* _To do_
Set down, please, exactly the lines below that run from the line with "ATOM 153 O O" to the line with "ATOM 164 C CA", both lines included.

Segment Start: The data

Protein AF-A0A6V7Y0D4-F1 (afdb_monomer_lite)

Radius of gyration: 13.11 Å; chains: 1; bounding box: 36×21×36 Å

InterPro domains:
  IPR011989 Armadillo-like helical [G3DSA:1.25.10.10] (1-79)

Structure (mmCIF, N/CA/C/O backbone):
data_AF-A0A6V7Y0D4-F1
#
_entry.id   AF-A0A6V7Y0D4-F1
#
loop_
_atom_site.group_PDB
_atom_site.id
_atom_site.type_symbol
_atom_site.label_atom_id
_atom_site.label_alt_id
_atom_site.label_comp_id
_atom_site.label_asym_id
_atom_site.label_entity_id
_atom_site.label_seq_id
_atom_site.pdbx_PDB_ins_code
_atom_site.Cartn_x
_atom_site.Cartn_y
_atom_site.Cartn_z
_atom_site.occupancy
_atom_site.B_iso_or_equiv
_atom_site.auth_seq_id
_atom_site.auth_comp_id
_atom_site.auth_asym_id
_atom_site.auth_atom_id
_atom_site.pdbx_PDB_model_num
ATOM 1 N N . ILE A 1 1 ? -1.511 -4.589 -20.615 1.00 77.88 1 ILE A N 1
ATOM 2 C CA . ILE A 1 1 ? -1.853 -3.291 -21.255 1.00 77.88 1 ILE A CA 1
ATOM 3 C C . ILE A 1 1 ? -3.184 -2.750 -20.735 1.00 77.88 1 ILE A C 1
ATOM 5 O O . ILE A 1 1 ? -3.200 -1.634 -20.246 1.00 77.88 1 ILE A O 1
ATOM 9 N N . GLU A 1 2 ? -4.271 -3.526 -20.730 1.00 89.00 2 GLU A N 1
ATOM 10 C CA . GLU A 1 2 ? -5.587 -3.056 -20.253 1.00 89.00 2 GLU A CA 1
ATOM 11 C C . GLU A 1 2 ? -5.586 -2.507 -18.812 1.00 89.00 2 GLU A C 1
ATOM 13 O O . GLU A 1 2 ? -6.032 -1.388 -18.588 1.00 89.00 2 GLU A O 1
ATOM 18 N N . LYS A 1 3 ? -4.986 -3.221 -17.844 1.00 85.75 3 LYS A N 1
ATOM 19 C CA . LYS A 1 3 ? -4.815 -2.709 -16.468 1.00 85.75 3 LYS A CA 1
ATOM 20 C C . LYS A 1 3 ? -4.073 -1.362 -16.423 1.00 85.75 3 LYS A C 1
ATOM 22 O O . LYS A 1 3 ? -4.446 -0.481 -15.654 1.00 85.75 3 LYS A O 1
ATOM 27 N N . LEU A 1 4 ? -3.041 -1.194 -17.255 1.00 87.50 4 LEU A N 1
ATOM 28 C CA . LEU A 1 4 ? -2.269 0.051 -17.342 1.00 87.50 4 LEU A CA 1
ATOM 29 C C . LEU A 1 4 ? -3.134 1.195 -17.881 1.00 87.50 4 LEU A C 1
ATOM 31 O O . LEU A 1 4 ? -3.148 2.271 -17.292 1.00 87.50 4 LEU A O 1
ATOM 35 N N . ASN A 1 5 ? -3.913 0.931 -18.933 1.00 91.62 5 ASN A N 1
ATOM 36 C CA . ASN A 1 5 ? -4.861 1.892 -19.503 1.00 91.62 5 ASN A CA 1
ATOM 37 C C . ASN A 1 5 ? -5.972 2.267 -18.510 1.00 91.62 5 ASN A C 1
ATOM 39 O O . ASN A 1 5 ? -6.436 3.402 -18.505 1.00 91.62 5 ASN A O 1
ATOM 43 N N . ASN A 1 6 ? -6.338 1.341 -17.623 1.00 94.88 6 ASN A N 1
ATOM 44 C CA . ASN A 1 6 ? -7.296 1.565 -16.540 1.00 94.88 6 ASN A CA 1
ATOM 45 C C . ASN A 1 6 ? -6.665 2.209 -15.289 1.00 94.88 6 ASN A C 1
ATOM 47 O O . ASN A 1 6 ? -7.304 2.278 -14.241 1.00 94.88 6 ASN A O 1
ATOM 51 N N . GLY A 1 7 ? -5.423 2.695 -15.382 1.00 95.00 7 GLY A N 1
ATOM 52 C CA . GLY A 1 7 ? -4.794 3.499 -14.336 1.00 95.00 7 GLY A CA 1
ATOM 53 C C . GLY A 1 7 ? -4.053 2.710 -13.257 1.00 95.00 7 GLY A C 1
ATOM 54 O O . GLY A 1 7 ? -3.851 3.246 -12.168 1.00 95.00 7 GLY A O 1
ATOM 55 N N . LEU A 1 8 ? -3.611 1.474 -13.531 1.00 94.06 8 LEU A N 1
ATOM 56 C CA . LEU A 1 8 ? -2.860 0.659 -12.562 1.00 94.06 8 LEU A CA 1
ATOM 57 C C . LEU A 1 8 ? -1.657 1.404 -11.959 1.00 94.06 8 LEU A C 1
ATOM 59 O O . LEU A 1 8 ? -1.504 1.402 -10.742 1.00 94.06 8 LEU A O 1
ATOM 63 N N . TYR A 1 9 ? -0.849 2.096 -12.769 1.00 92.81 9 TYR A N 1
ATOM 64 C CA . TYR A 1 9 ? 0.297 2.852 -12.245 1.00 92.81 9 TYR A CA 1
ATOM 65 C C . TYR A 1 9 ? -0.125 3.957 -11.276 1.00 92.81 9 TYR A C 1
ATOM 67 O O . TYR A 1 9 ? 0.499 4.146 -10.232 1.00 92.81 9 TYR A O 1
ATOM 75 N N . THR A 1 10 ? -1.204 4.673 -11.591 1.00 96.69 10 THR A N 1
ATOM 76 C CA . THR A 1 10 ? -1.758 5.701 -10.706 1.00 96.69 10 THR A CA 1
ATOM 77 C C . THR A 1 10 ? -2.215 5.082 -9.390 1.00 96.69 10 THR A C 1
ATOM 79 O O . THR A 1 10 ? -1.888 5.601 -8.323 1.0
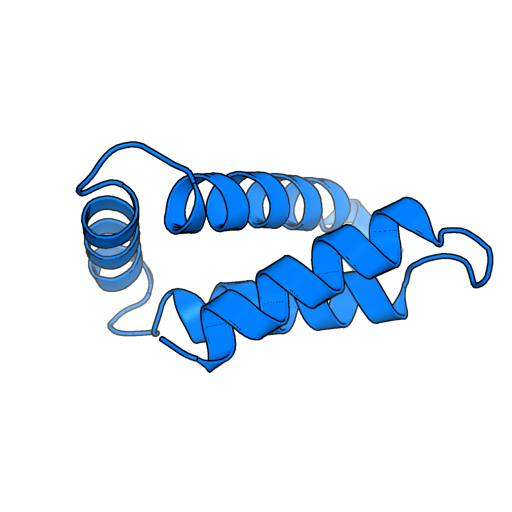0 96.69 10 THR A O 1
ATOM 82 N N . LEU A 1 11 ? -2.912 3.945 -9.453 1.00 96.88 11 LEU A N 1
ATOM 83 C CA . LEU A 1 11 ? -3.362 3.221 -8.268 1.00 96.88 11 LEU A CA 1
ATOM 84 C C . LEU A 1 11 ? -2.181 2.777 -7.395 1.00 96.88 11 LEU A C 1
ATOM 86 O O . LEU A 1 11 ? -2.181 3.061 -6.202 1.00 96.88 11 LEU A O 1
ATOM 90 N N . GLN A 1 12 ? -1.155 2.158 -7.983 1.00 95.62 12 GLN A 
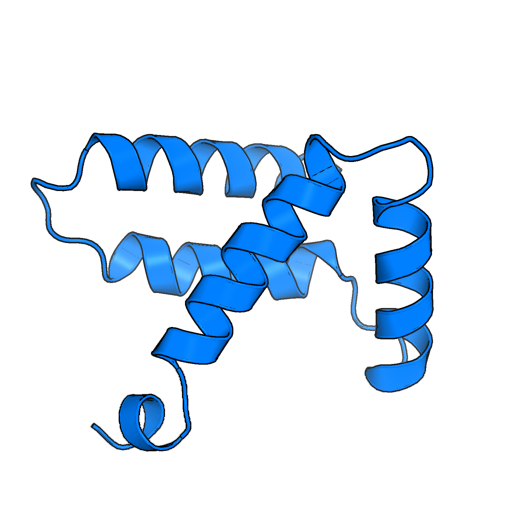N 1
ATOM 91 C CA . GLN A 1 12 ? 0.051 1.724 -7.267 1.00 95.62 12 GLN A CA 1
ATOM 92 C C . GLN A 1 12 ? 0.746 2.899 -6.560 1.00 95.62 12 GLN A C 1
ATOM 94 O O . GLN A 1 12 ? 1.115 2.792 -5.392 1.00 95.62 12 GLN A O 1
ATOM 99 N N . ARG A 1 13 ? 0.868 4.062 -7.220 1.00 95.88 13 ARG A N 1
ATOM 100 C CA . ARG A 1 13 ? 1.456 5.269 -6.609 1.00 95.88 13 ARG A CA 1
ATOM 101 C C . ARG A 1 13 ? 0.619 5.813 -5.455 1.00 95.88 13 ARG A C 1
ATOM 103 O O . ARG A 1 13 ? 1.182 6.170 -4.423 1.00 95.88 13 ARG A O 1
ATOM 110 N N . ILE A 1 14 ? -0.704 5.854 -5.604 1.00 97.44 14 ILE A N 1
ATOM 111 C CA . ILE A 1 14 ? -1.608 6.279 -4.527 1.00 97.44 14 ILE A CA 1
ATOM 112 C C . ILE A 1 14 ? -1.500 5.329 -3.334 1.00 97.44 14 ILE A C 1
ATOM 114 O O . ILE A 1 14 ? -1.420 5.793 -2.201 1.00 97.44 14 ILE A O 1
ATOM 118 N N . VAL A 1 15 ? -1.460 4.018 -3.580 1.00 97.19 15 VAL A N 1
ATOM 119 C CA . VAL A 1 15 ? -1.331 3.006 -2.526 1.00 97.19 15 VAL A CA 1
ATOM 120 C C . VAL A 1 15 ? -0.007 3.143 -1.779 1.00 97.19 15 VAL A C 1
ATOM 122 O O . VAL A 1 15 ? -0.021 3.115 -0.553 1.00 97.19 15 VAL A O 1
ATOM 125 N N . LEU A 1 16 ? 1.111 3.371 -2.478 1.00 97.12 16 LEU A N 1
ATOM 126 C CA . LEU A 1 16 ? 2.409 3.633 -1.842 1.00 97.12 16 LEU A CA 1
ATOM 127 C C . LEU A 1 16 ? 2.347 4.834 -0.894 1.00 97.12 16 LEU A C 1
ATOM 129 O O . LEU A 1 16 ? 2.733 4.728 0.267 1.00 97.12 16 LEU A O 1
ATOM 133 N N . ILE A 1 17 ? 1.822 5.962 -1.380 1.00 97.69 17 ILE A N 1
ATOM 134 C CA . ILE A 1 17 ? 1.694 7.187 -0.583 1.00 97.69 17 ILE A CA 1
ATOM 135 C C . ILE A 1 17 ? 0.774 6.944 0.616 1.00 97.69 17 ILE A C 1
ATOM 137 O O . ILE A 1 17 ? 1.086 7.341 1.735 1.00 97.69 17 ILE A O 1
ATOM 141 N N . LEU A 1 18 ? -0.364 6.282 0.399 1.00 97.69 18 LEU A N 1
ATOM 142 C CA . LEU A 1 18 ? -1.337 6.034 1.453 1.00 97.69 18 LEU A CA 1
ATOM 143 C C . LEU A 1 18 ? -0.784 5.092 2.528 1.00 97.69 18 LEU A C 1
ATOM 145 O O . LEU A 1 18 ? -0.972 5.372 3.709 1.00 97.69 18 LEU A O 1
ATOM 149 N N . ALA A 1 19 ? -0.080 4.026 2.144 1.00 97.69 19 ALA A N 1
ATOM 150 C CA . ALA A 1 19 ? 0.587 3.129 3.083 1.00 97.69 19 ALA A CA 1
ATOM 151 C C . ALA A 1 19 ? 1.622 3.885 3.929 1.00 97.69 19 ALA A C 1
ATOM 153 O O . ALA A 1 19 ? 1.625 3.769 5.154 1.00 97.69 19 ALA A O 1
ATOM 154 N N . GLU A 1 20 ? 2.434 4.743 3.308 1.00 97.19 20 GLU A N 1
ATOM 155 C CA . GLU A 1 20 ? 3.388 5.583 4.036 1.00 97.19 20 GLU A CA 1
ATOM 156 C C . GLU A 1 20 ? 2.720 6.553 5.001 1.00 97.19 20 GLU A C 1
ATOM 158 O O . GLU A 1 20 ? 3.167 6.680 6.137 1.00 97.19 20 GLU A O 1
ATOM 163 N N . VAL A 1 21 ? 1.634 7.206 4.590 1.00 97.50 21 VAL A N 1
ATOM 164 C CA . VAL A 1 21 ? 0.864 8.096 5.466 1.00 97.50 21 VAL A CA 1
ATOM 165 C C . VAL A 1 21 ? 0.223 7.318 6.619 1.00 97.50 21 VAL A C 1
ATOM 167 O O . VAL A 1 21 ? 0.173 7.822 7.737 1.00 97.50 21 VAL A O 1
ATOM 170 N N . CYS A 1 22 ? -0.230 6.085 6.393 1.00 96.44 22 CYS A N 1
ATOM 171 C CA . CYS A 1 22 ? -0.797 5.254 7.456 1.00 96.44 22 CYS A CA 1
ATOM 1
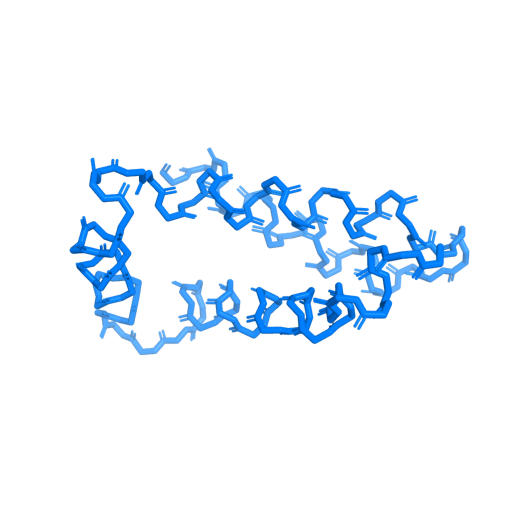72 C C . CYS A 1 22 ? 0.254 4.806 8.482 1.00 96.44 22 CYS A C 1
ATOM 174 O O . CYS A 1 22 ? -0.082 4.670 9.654 1.00 96.44 22 CYS A O 1
ATOM 176 N N . ILE A 1 23 ? 1.504 4.588 8.060 1.00 95.19 23 ILE A N 1
ATOM 177 C CA . ILE A 1 23 ? 2.584 4.083 8.926 1.00 95.19 23 ILE A CA 1
ATOM 178 C C . ILE A 1 23 ? 3.369 5.221 9.590 1.00 95.19 23 ILE A C 1
ATOM 180 O O . ILE A 1 23 ? 3.692 5.147 10.771 1.00 95.19 23 ILE A O 1
ATOM 184 N N . LYS A 1 24 ? 3.705 6.264 8.827 1.00 94.94 24 LYS A N 1
ATOM 185 C CA . LYS A 1 24 ? 4.630 7.341 9.224 1.00 94.94 24 LYS A CA 1
ATOM 186 C C . LYS A 1 24 ? 3.941 8.697 9.395 1.00 94.94 24 LYS A C 1
ATOM 188 O O . LYS A 1 24 ? 4.593 9.663 9.786 1.00 94.94 24 LYS A O 1
ATOM 193 N N . GLY A 1 25 ? 2.661 8.803 9.039 1.00 94.56 25 GLY A N 1
ATOM 194 C CA . GLY A 1 25 ? 1.906 10.048 9.135 1.00 94.56 25 GLY A CA 1
ATOM 195 C C . GLY A 1 25 ? 1.584 10.450 10.573 1.00 94.56 25 GLY A C 1
ATOM 196 O O . GLY A 1 25 ? 1.878 9.743 11.535 1.00 94.56 25 GLY A O 1
ATOM 197 N N . ALA A 1 26 ? 0.945 11.611 10.716 1.00 95.56 26 ALA A N 1
ATOM 198 C CA . ALA A 1 26 ? 0.510 12.108 12.017 1.00 95.56 26 ALA A CA 1
ATOM 199 C C . ALA A 1 26 ? -0.456 11.119 12.704 1.00 95.56 26 ALA A C 1
ATOM 201 O O . ALA A 1 26 ? -1.203 10.416 12.005 1.00 95.56 26 ALA A O 1
ATOM 202 N N . PRO A 1 27 ? -0.509 11.095 14.050 1.00 95.06 27 PRO A N 1
ATOM 203 C CA . PRO A 1 27 ? -1.486 10.296 14.785 1.00 95.06 27 PRO A CA 1
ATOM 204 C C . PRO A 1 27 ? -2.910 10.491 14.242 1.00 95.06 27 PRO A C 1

Segment End: The data

* _Exercise response_
ATOM 153 O O . ALA A 1 19 ? 1.625 3.769 5.154 1.00 97.69 19 ALA A O 1
ATOM 154 N N . GLU A 1 20 ? 2.434 4.743 3.308 1.00 97.19 20 GLU A N 1
ATOM 155 C CA . GLU A 1 20 ? 3.388 5.583 4.036 1.00 97.19 20 GLU A CA 1
ATOM 156 C C . GLU A 1 20 ? 2.720 6.553 5.001 1.00 97.19 20 GLU A C 1
ATOM 158 O O . GLU A 1 20 ? 3.167 6.680 6.137 1.00 97.19 20 GLU A O 1
ATOM 163 N N . VAL A 1 21 ? 1.634 7.206 4.590 1.00 97.50 21 VAL A N 1
ATOM 164 C CA . VAL A 1 21 ? 0.864 8.096 5.466 1.00 97.50 21 VAL A CA 1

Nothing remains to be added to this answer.